A brief one this week, as I’m working on the dataviz book.

I’m a medical statistician, so I get asked about sample size calculations *a lot*. This is despite them being nonsense much of the time (wholly exploratory studies, no hypothesis, pilot study, feasibility study, qualitative study, validating a questionnaire…). In the case of randomised, experimental studies, they’re fine, and especially if there’s a potentially dangerous intervention or lack thereof. But we have a culture now where reviewers, ethics committees and such ask to see one for any quant study. No sample size, no approval.

So, I went back through six years of e-mails (I throw nothing out) and found all the sample size calculations. Others might have been on paper and lost forever, and there are many occasions where I’ve argued successfully that no calculation is needed. If it’s simple, I let students do it themselves. Those do not appear here, but what we do have (79 numbers from 21 distinct requests) give an idea of the spread.

You see, I am so down on these damned things that I started thinking I could just draw sizes from the distribution in the above histogram like a prior, given that I think it is possible to tweak the study here and there and make it as big or as small as you like. If the information the requesting person lavishes on me makes no difference to the final size, then the sizes must be identically distributed even conditional on the study design etc., and so a draw from this prior will suffice. (Pedants: this is a light-hearted remark.)

You might well ask why there are multiple — and often very different — sizes for each request, and that is because there are usually unknowns in the values required for calculating error rates, so we try a range of values. We could get Bayesian!
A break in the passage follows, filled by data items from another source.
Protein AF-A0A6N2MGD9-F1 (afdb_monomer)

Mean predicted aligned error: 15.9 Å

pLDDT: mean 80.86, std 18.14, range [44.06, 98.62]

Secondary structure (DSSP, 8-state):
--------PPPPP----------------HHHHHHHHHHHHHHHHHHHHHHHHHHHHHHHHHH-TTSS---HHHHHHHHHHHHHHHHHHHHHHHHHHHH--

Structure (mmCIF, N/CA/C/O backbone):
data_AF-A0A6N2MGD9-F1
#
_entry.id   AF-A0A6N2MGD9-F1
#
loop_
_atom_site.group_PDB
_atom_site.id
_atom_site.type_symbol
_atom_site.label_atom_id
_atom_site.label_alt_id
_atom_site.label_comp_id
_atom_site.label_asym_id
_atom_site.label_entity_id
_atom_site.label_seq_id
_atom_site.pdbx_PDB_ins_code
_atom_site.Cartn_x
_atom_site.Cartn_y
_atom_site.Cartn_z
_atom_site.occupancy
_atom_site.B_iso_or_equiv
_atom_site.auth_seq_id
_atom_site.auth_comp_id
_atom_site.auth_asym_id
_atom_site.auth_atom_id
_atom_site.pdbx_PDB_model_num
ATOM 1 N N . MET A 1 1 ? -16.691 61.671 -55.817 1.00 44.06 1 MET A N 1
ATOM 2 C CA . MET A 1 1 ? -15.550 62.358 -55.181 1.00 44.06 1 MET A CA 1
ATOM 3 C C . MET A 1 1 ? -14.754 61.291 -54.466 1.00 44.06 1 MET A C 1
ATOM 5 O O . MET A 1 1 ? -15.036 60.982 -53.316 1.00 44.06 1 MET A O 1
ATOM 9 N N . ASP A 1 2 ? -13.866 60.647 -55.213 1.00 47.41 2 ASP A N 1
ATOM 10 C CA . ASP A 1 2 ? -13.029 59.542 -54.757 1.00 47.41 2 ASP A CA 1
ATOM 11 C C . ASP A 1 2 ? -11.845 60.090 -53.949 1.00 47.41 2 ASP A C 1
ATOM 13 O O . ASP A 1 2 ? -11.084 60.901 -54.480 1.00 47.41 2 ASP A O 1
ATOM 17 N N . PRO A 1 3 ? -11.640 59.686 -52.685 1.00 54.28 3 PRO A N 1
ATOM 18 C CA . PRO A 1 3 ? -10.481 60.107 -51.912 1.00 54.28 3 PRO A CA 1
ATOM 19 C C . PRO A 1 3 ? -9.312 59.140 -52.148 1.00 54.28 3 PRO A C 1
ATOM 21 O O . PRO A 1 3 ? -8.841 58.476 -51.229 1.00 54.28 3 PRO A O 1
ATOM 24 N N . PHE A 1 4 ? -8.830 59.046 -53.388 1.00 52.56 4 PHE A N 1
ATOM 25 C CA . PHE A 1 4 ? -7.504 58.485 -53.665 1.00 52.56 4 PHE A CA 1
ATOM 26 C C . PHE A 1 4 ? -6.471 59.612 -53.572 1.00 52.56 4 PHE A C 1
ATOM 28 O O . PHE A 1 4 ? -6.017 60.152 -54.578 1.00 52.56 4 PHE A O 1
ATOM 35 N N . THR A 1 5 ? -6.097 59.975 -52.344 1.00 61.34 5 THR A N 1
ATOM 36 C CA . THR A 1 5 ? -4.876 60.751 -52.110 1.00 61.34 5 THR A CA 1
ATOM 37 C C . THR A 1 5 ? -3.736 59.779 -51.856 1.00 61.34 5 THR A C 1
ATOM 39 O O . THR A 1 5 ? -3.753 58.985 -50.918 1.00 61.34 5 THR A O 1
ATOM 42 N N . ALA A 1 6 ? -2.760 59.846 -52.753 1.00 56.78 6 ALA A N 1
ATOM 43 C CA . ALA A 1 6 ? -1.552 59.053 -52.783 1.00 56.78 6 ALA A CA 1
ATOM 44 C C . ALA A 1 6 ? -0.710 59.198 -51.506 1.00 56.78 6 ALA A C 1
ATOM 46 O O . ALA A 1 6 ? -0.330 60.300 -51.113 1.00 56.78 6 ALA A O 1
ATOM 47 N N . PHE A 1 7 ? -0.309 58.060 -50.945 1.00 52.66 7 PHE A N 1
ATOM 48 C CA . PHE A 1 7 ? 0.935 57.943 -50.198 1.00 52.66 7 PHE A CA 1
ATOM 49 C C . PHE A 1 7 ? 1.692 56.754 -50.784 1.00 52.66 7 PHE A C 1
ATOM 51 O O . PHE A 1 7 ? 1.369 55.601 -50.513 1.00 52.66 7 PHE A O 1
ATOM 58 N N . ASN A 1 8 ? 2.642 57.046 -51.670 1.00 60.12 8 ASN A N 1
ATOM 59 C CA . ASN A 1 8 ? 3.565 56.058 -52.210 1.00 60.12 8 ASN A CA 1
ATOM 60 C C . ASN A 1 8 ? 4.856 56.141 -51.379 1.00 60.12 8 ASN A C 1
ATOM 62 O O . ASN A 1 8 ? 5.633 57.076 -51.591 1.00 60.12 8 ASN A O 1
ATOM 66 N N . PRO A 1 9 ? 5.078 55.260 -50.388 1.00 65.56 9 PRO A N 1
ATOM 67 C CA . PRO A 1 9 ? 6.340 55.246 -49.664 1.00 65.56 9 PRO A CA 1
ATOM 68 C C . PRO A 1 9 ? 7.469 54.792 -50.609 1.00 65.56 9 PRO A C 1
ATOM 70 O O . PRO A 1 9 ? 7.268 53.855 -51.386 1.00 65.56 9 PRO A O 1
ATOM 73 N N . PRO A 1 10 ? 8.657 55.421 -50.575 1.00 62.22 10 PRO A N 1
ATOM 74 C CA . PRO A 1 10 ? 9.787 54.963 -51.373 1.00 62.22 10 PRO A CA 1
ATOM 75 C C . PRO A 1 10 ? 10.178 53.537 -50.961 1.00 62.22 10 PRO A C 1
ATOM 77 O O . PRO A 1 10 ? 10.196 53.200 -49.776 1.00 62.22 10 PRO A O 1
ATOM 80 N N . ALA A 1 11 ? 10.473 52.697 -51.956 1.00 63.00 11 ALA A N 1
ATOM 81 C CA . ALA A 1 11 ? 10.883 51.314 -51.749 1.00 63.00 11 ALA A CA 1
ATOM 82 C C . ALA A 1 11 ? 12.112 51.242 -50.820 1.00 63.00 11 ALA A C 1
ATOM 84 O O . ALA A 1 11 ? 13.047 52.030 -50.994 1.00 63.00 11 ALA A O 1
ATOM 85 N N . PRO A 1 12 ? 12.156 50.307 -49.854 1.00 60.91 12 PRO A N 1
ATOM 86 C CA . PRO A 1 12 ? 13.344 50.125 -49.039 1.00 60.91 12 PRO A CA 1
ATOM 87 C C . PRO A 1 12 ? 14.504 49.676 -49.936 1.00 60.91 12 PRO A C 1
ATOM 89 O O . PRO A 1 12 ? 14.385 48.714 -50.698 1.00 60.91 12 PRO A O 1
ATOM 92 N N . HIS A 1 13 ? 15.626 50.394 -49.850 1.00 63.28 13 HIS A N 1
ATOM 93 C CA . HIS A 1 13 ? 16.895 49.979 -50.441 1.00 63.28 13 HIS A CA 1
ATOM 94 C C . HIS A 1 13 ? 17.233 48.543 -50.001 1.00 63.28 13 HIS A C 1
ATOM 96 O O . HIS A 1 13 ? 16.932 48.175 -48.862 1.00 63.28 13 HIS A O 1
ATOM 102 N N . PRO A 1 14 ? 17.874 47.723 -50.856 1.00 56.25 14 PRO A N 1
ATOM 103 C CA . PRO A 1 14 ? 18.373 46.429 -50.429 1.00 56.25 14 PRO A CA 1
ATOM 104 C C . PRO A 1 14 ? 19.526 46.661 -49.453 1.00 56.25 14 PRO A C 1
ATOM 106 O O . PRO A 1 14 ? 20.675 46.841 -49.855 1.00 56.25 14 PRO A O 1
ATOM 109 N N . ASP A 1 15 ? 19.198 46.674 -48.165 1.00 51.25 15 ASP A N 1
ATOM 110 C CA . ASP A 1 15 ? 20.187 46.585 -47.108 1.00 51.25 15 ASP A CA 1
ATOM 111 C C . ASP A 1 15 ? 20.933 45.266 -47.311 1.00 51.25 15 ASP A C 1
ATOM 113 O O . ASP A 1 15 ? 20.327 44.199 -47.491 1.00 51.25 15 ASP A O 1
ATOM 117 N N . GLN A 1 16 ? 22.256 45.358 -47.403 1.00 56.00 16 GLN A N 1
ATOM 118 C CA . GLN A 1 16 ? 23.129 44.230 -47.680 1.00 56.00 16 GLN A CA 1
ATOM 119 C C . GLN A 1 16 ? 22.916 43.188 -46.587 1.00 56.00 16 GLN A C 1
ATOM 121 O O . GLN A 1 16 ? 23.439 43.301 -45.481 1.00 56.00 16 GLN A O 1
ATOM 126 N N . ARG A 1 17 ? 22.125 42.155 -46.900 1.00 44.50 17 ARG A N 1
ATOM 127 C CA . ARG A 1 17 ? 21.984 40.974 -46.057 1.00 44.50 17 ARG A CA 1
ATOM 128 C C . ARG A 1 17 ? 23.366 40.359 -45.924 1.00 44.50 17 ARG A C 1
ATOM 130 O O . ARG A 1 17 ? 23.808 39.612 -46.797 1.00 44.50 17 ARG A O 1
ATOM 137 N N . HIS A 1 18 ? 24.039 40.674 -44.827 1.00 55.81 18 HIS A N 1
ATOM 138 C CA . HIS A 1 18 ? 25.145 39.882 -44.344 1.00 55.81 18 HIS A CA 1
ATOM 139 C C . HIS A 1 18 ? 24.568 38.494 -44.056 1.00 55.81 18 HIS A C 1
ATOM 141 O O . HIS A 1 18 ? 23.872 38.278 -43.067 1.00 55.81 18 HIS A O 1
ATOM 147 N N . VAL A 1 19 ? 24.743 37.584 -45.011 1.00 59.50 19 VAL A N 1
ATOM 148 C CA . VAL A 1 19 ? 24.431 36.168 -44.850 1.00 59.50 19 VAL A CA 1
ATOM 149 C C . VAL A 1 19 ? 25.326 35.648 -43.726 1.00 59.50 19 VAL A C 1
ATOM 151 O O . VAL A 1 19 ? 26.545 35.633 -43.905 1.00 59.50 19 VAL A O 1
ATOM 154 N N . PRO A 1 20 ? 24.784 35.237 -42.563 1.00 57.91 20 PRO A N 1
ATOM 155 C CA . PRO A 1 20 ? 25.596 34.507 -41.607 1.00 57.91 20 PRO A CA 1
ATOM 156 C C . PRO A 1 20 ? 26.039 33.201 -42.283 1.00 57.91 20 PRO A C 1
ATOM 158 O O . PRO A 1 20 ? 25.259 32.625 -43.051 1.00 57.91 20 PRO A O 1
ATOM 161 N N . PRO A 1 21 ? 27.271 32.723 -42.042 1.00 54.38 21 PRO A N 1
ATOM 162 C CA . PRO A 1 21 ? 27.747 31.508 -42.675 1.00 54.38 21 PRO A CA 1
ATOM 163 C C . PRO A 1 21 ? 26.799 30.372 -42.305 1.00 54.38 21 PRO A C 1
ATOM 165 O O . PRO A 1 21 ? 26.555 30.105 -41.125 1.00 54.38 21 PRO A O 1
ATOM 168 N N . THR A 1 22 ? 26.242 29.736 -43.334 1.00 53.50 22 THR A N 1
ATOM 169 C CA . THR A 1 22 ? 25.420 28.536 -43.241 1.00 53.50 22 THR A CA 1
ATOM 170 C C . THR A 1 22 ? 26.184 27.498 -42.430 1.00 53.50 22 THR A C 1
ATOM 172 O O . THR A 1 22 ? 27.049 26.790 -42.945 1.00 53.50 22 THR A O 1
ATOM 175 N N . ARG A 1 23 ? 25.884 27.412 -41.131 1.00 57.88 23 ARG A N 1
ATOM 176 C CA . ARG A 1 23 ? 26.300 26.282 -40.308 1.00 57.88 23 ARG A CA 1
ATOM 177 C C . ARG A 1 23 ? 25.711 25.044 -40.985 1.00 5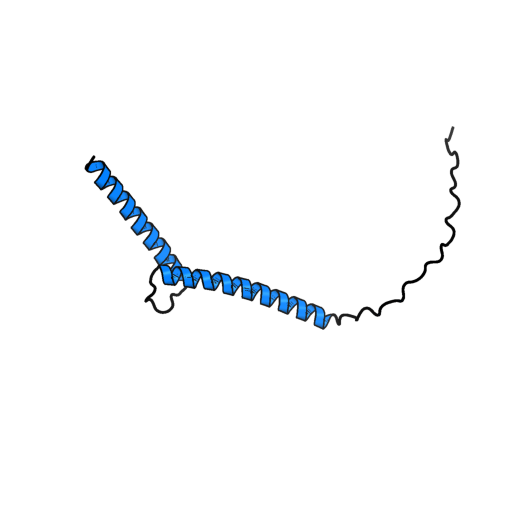7.88 23 ARG A C 1
ATOM 179 O O . ARG A 1 23 ? 24.497 25.038 -41.204 1.00 57.88 23 ARG A O 1
ATOM 186 N N . PRO A 1 24 ? 26.499 24.010 -41.323 1.00 50.88 24 PRO A N 1
ATOM 187 C CA . PRO A 1 24 ? 25.921 22.775 -41.816 1.00 50.88 24 PRO A CA 1
ATOM 188 C C . PRO A 1 24 ? 25.026 22.243 -40.698 1.00 50.88 24 PRO A C 1
ATOM 190 O O . PRO A 1 24 ? 25.510 21.839 -39.638 1.00 50.88 24 PRO A O 1
ATOM 193 N N . SER A 1 25 ? 23.709 22.312 -40.885 1.00 58.09 25 SER A N 1
ATOM 194 C CA . SER A 1 25 ? 22.790 21.553 -40.051 1.00 58.09 25 SER A CA 1
ATOM 195 C C . SER A 1 25 ? 23.187 20.085 -40.210 1.00 58.09 25 SER A C 1
ATOM 197 O O . SER A 1 25 ? 23.256 19.610 -41.347 1.00 58.09 25 SER A O 1
ATOM 199 N N . PRO A 1 26 ? 23.486 19.352 -39.123 1.00 56.88 26 PRO A N 1
ATOM 200 C CA . PRO A 1 26 ? 23.728 17.928 -39.236 1.00 56.88 26 PRO A CA 1
ATOM 201 C C . PRO A 1 26 ? 22.394 17.335 -39.657 1.00 56.88 26 PRO A C 1
ATOM 203 O O . PRO A 1 26 ? 21.446 17.360 -38.878 1.00 56.88 26 PRO A O 1
ATOM 206 N N . ASN A 1 27 ? 22.300 16.907 -40.913 1.00 57.28 27 ASN A N 1
ATOM 207 C CA . ASN A 1 27 ? 21.102 16.312 -41.480 1.00 57.28 27 ASN A CA 1
ATOM 208 C C . ASN A 1 27 ? 20.689 15.153 -40.553 1.00 57.28 27 ASN A C 1
ATOM 210 O O . ASN A 1 27 ? 21.401 14.142 -40.508 1.00 57.28 27 ASN A O 1
ATOM 214 N N . PRO A 1 28 ? 19.635 15.291 -39.723 1.00 58.81 28 PRO A N 1
ATOM 215 C CA . PRO A 1 28 ? 19.315 14.263 -38.758 1.00 58.81 28 PRO A CA 1
ATOM 216 C C . PRO A 1 28 ? 18.672 13.153 -39.562 1.00 58.81 28 PRO A C 1
ATOM 218 O O . PRO A 1 28 ? 17.515 13.261 -39.964 1.00 58.81 28 PRO A O 1
ATOM 221 N N . ASN A 1 29 ? 19.452 12.109 -39.836 1.00 58.22 29 ASN A N 1
ATOM 222 C CA . ASN A 1 29 ? 18.992 10.913 -40.520 1.00 58.22 29 ASN A CA 1
ATOM 223 C C . ASN A 1 29 ? 17.601 10.551 -39.954 1.00 58.22 29 ASN A C 1
ATOM 225 O O . ASN A 1 29 ? 17.497 10.245 -38.764 1.00 58.22 29 ASN A O 1
ATOM 229 N N . PRO A 1 30 ? 16.500 10.633 -40.723 1.00 58.72 30 PRO A N 1
ATOM 230 C CA . PRO A 1 30 ? 15.148 10.606 -40.153 1.00 58.72 30 PRO A CA 1
ATOM 231 C C . PRO A 1 30 ? 14.856 9.305 -39.390 1.00 58.72 30 PRO A C 1
ATOM 233 O O . PRO A 1 30 ? 14.051 9.280 -38.461 1.00 58.72 30 PRO A O 1
ATOM 236 N N . LYS A 1 31 ? 15.589 8.233 -39.711 1.00 58.72 31 LYS A N 1
ATOM 237 C CA . LYS A 1 31 ? 15.565 6.959 -38.987 1.00 58.72 31 LYS A CA 1
ATOM 238 C C . LYS A 1 31 ? 16.166 7.057 -37.573 1.00 58.72 31 LYS A C 1
ATOM 240 O O . LYS A 1 31 ? 15.613 6.456 -36.657 1.00 58.72 31 LYS A O 1
ATOM 245 N N . SER A 1 32 ? 17.234 7.835 -37.356 1.00 61.53 32 SER A N 1
ATOM 246 C CA . SER A 1 32 ? 17.842 8.008 -36.025 1.00 61.53 32 SER A CA 1
ATOM 247 C C . SER A 1 32 ? 16.980 8.884 -35.111 1.00 61.53 32 SER A C 1
ATOM 249 O O . SER A 1 32 ? 16.824 8.565 -33.934 1.00 61.53 32 SER A O 1
ATOM 251 N N . SER A 1 33 ? 16.326 9.921 -35.652 1.00 73.38 33 SER A N 1
ATOM 252 C CA . SER A 1 33 ? 15.430 10.791 -34.874 1.00 73.38 33 SER A CA 1
ATOM 253 C C . SER A 1 33 ? 14.142 10.081 -34.437 1.00 73.38 33 SER A C 1
ATOM 255 O O . SER A 1 33 ? 13.607 10.347 -33.360 1.00 73.38 33 SER A O 1
ATOM 257 N N . VAL A 1 34 ? 13.613 9.157 -35.246 1.00 72.62 34 VAL A N 1
ATOM 258 C CA . VAL A 1 34 ? 12.460 8.324 -34.868 1.00 72.62 34 VAL A CA 1
ATOM 259 C C . VAL A 1 34 ? 12.850 7.305 -33.796 1.00 72.62 34 VAL A C 1
ATOM 261 O O . VAL A 1 34 ? 12.122 7.171 -32.814 1.00 72.62 34 VAL A O 1
ATOM 264 N N . SER A 1 35 ? 13.995 6.630 -33.933 1.00 72.00 35 SER A N 1
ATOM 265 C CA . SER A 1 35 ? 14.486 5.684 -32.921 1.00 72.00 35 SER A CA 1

Then it would be tempting to include another level of uncertainty, being the colleague/student’s desire to force the number down by any means available to them. Of course I know the tricks but don’t tell them. Sometimes people ask outright, “how can we make that smaller”, to which my reply is “do a bad job”.

And in those occasions where I argue that no calculation is relevant, and the reviewers still come back asking for one, I just throw in any old rubbish. Usually 31. (I would say 30 but off-round numbers are more convincing.) It doesn’t matter.
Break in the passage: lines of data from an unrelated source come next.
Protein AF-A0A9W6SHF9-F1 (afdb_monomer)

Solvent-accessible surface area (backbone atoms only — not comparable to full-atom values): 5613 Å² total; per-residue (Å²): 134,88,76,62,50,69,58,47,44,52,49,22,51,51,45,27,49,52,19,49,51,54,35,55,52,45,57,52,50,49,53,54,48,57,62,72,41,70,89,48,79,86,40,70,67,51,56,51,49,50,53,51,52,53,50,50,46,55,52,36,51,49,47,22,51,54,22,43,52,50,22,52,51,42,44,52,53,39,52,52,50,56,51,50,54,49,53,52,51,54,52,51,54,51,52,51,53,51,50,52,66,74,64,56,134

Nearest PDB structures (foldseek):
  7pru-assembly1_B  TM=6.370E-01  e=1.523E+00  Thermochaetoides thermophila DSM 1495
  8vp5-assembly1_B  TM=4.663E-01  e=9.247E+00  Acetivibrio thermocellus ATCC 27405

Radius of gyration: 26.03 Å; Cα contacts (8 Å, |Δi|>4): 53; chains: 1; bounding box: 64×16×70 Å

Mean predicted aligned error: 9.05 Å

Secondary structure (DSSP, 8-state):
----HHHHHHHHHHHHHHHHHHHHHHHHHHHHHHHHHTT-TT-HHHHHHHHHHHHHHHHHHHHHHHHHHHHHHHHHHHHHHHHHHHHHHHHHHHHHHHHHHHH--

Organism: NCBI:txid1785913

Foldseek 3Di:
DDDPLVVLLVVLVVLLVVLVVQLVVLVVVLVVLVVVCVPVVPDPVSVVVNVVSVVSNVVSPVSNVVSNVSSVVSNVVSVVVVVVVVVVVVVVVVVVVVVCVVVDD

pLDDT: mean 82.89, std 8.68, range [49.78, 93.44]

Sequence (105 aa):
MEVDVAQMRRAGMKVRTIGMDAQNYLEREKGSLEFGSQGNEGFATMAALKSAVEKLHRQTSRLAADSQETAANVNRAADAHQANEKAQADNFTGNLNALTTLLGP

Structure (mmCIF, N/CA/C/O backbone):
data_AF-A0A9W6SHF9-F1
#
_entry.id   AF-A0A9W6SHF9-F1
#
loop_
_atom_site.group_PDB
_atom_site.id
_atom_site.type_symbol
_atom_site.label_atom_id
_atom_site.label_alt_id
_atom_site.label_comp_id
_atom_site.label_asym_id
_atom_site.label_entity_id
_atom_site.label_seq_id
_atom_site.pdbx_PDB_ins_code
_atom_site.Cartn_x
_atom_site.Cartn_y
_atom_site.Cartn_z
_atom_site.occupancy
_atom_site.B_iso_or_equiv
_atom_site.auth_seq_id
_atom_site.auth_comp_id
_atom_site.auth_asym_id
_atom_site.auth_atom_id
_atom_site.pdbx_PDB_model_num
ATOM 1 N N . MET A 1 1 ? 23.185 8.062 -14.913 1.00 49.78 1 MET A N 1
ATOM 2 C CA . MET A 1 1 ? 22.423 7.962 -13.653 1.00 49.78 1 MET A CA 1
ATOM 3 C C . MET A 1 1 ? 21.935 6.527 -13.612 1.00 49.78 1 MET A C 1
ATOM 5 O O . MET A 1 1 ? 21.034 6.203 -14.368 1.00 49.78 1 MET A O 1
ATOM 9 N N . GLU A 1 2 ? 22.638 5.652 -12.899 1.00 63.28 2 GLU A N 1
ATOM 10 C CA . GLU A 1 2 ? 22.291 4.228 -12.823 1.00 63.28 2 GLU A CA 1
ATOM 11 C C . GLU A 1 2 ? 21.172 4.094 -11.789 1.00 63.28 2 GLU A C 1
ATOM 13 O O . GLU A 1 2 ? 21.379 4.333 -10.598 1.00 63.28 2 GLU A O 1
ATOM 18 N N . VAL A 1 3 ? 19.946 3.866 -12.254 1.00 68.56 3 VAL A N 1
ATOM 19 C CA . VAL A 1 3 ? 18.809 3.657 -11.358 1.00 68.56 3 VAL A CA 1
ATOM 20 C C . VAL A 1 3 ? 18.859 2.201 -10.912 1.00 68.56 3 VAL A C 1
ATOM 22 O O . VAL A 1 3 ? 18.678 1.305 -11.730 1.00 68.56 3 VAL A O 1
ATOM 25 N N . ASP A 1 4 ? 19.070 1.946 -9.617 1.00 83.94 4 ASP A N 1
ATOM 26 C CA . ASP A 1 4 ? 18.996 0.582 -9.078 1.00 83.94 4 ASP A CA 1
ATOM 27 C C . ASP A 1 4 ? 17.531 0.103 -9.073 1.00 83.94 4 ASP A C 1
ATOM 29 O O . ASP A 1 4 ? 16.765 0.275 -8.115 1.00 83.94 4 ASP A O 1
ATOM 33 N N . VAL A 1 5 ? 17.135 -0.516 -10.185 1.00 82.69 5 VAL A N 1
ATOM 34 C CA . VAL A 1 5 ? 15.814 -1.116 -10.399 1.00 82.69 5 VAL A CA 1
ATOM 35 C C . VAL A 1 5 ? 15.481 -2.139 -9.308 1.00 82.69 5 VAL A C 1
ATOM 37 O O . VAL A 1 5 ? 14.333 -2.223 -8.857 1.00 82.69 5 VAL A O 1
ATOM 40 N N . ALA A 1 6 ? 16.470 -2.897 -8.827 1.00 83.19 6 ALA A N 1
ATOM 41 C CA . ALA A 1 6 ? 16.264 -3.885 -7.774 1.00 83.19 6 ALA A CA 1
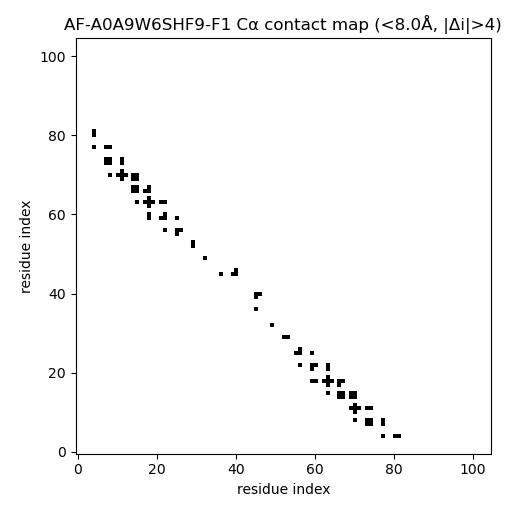ATOM 42 C C . ALA A 1 6 ? 15.998 -3.217 -6.417 1.00 83.19 6 ALA A C 1
ATOM 44 O O . ALA A 1 6 ? 15.180 -3.707 -5.631 1.00 83.19 6 ALA A O 1
ATOM 45 N N . GLN A 1 7 ? 16.647 -2.092 -6.116 1.00 85.00 7 GLN A N 1
ATOM 46 C CA . GLN A 1 7 ? 16.334 -1.281 -4.937 1.00 85.00 7 GLN A CA 1
ATOM 47 C C . GLN A 1 7 ? 14.930 -0.673 -5.022 1.00 85.00 7 GLN A C 1
ATOM 49 O O . GLN A 1 7 ? 14.193 -0.736 -4.036 1.00 85.00 7 GLN A O 1
ATOM 54 N N . MET A 1 8 ? 14.521 -0.158 -6.184 1.00 84.62 8 MET A N 1
ATOM 55 C CA . MET A 1 8 ? 13.175 0.396 -6.386 1.00 84.62 8 MET A CA 1
ATOM 56 C C . MET A 1 8 ? 12.082 -0.660 -6.215 1.00 84.62 8 MET A C 1
ATOM 58 O O . MET A 1 8 ? 11.154 -0.457 -5.431 1.00 84.62 8 MET A O 1
ATOM 62 N N . ARG A 1 9 ? 12.228 -1.839 -6.831 1.00 86.44 9 ARG A N 1
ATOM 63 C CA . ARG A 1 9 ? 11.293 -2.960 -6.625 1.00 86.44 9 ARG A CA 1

If you want to read people (other than me) saying how terrible sample size calculations are, start with “Current sample size conventions: Flaws, harms, and alternatives” by Peter Bacchetti, in BMC Medicine 2010, 8:17 (open access). He pulls his punches, minces his words, and generally takes mercy on the calculators:

“Common conventions and expectations concerning sample size are deeply flawed, cause serious harm to the research process, and should be replaced by more rational alternatives.”

In a paper called “Sample size calculations: should the emperor’s clothes be off the peg or made to measure”, which wasn’t nearly as controversial as it should have been, Geoffrey Norman, Sandra Monteiro and Suzette Salama (no strangers to the ethics committee), point out that they are such guesswork, we should just save people’s anxiety, delays waiting for a reply from the near-mythical statistician, and brain work, and let them pick some standard numbers. 65! 250! These sound like nice numbers to me; why not? In fact, their paper backs up these numbers pretty well.

In the special case of ex-post “power” calculations, see “The Abuse of Power: The Pervasive Fallacy of Power Calculations for Data Analysis” by John M. Hoenig and Dennis M. Heisey, in The American Statistician (2001); 55(1): 19-24.

This is not a ‘field’ of scientific endeavour, it is a malarial swamp of steaming assumptions and reeking misunderstandings. Apart from multiple testing in its various guises, it’s hard to think of a worse problem in biomedical research today.

Absolutely! I’m right with you on this.

The one bit I would disagree with, though, is “In the case of randomised, experimental studies, they’re fine…” I don’t think they are. For one thing, the standard sample size calculation only makes sense if you’re going to conclude that a treatment “works” or “doesn’t work” using a significance test, which is what most do but really shouldn’t. Also, people project strange and magical beliefs onto the sample size; it’s “the number needed to answer the question” and failure to achieve it is a fatal flaw. There isn’t generally much thought about or understanding of what people are doing or what it means. The sample size is just part of the checklist/cookbook approach to clinical trials.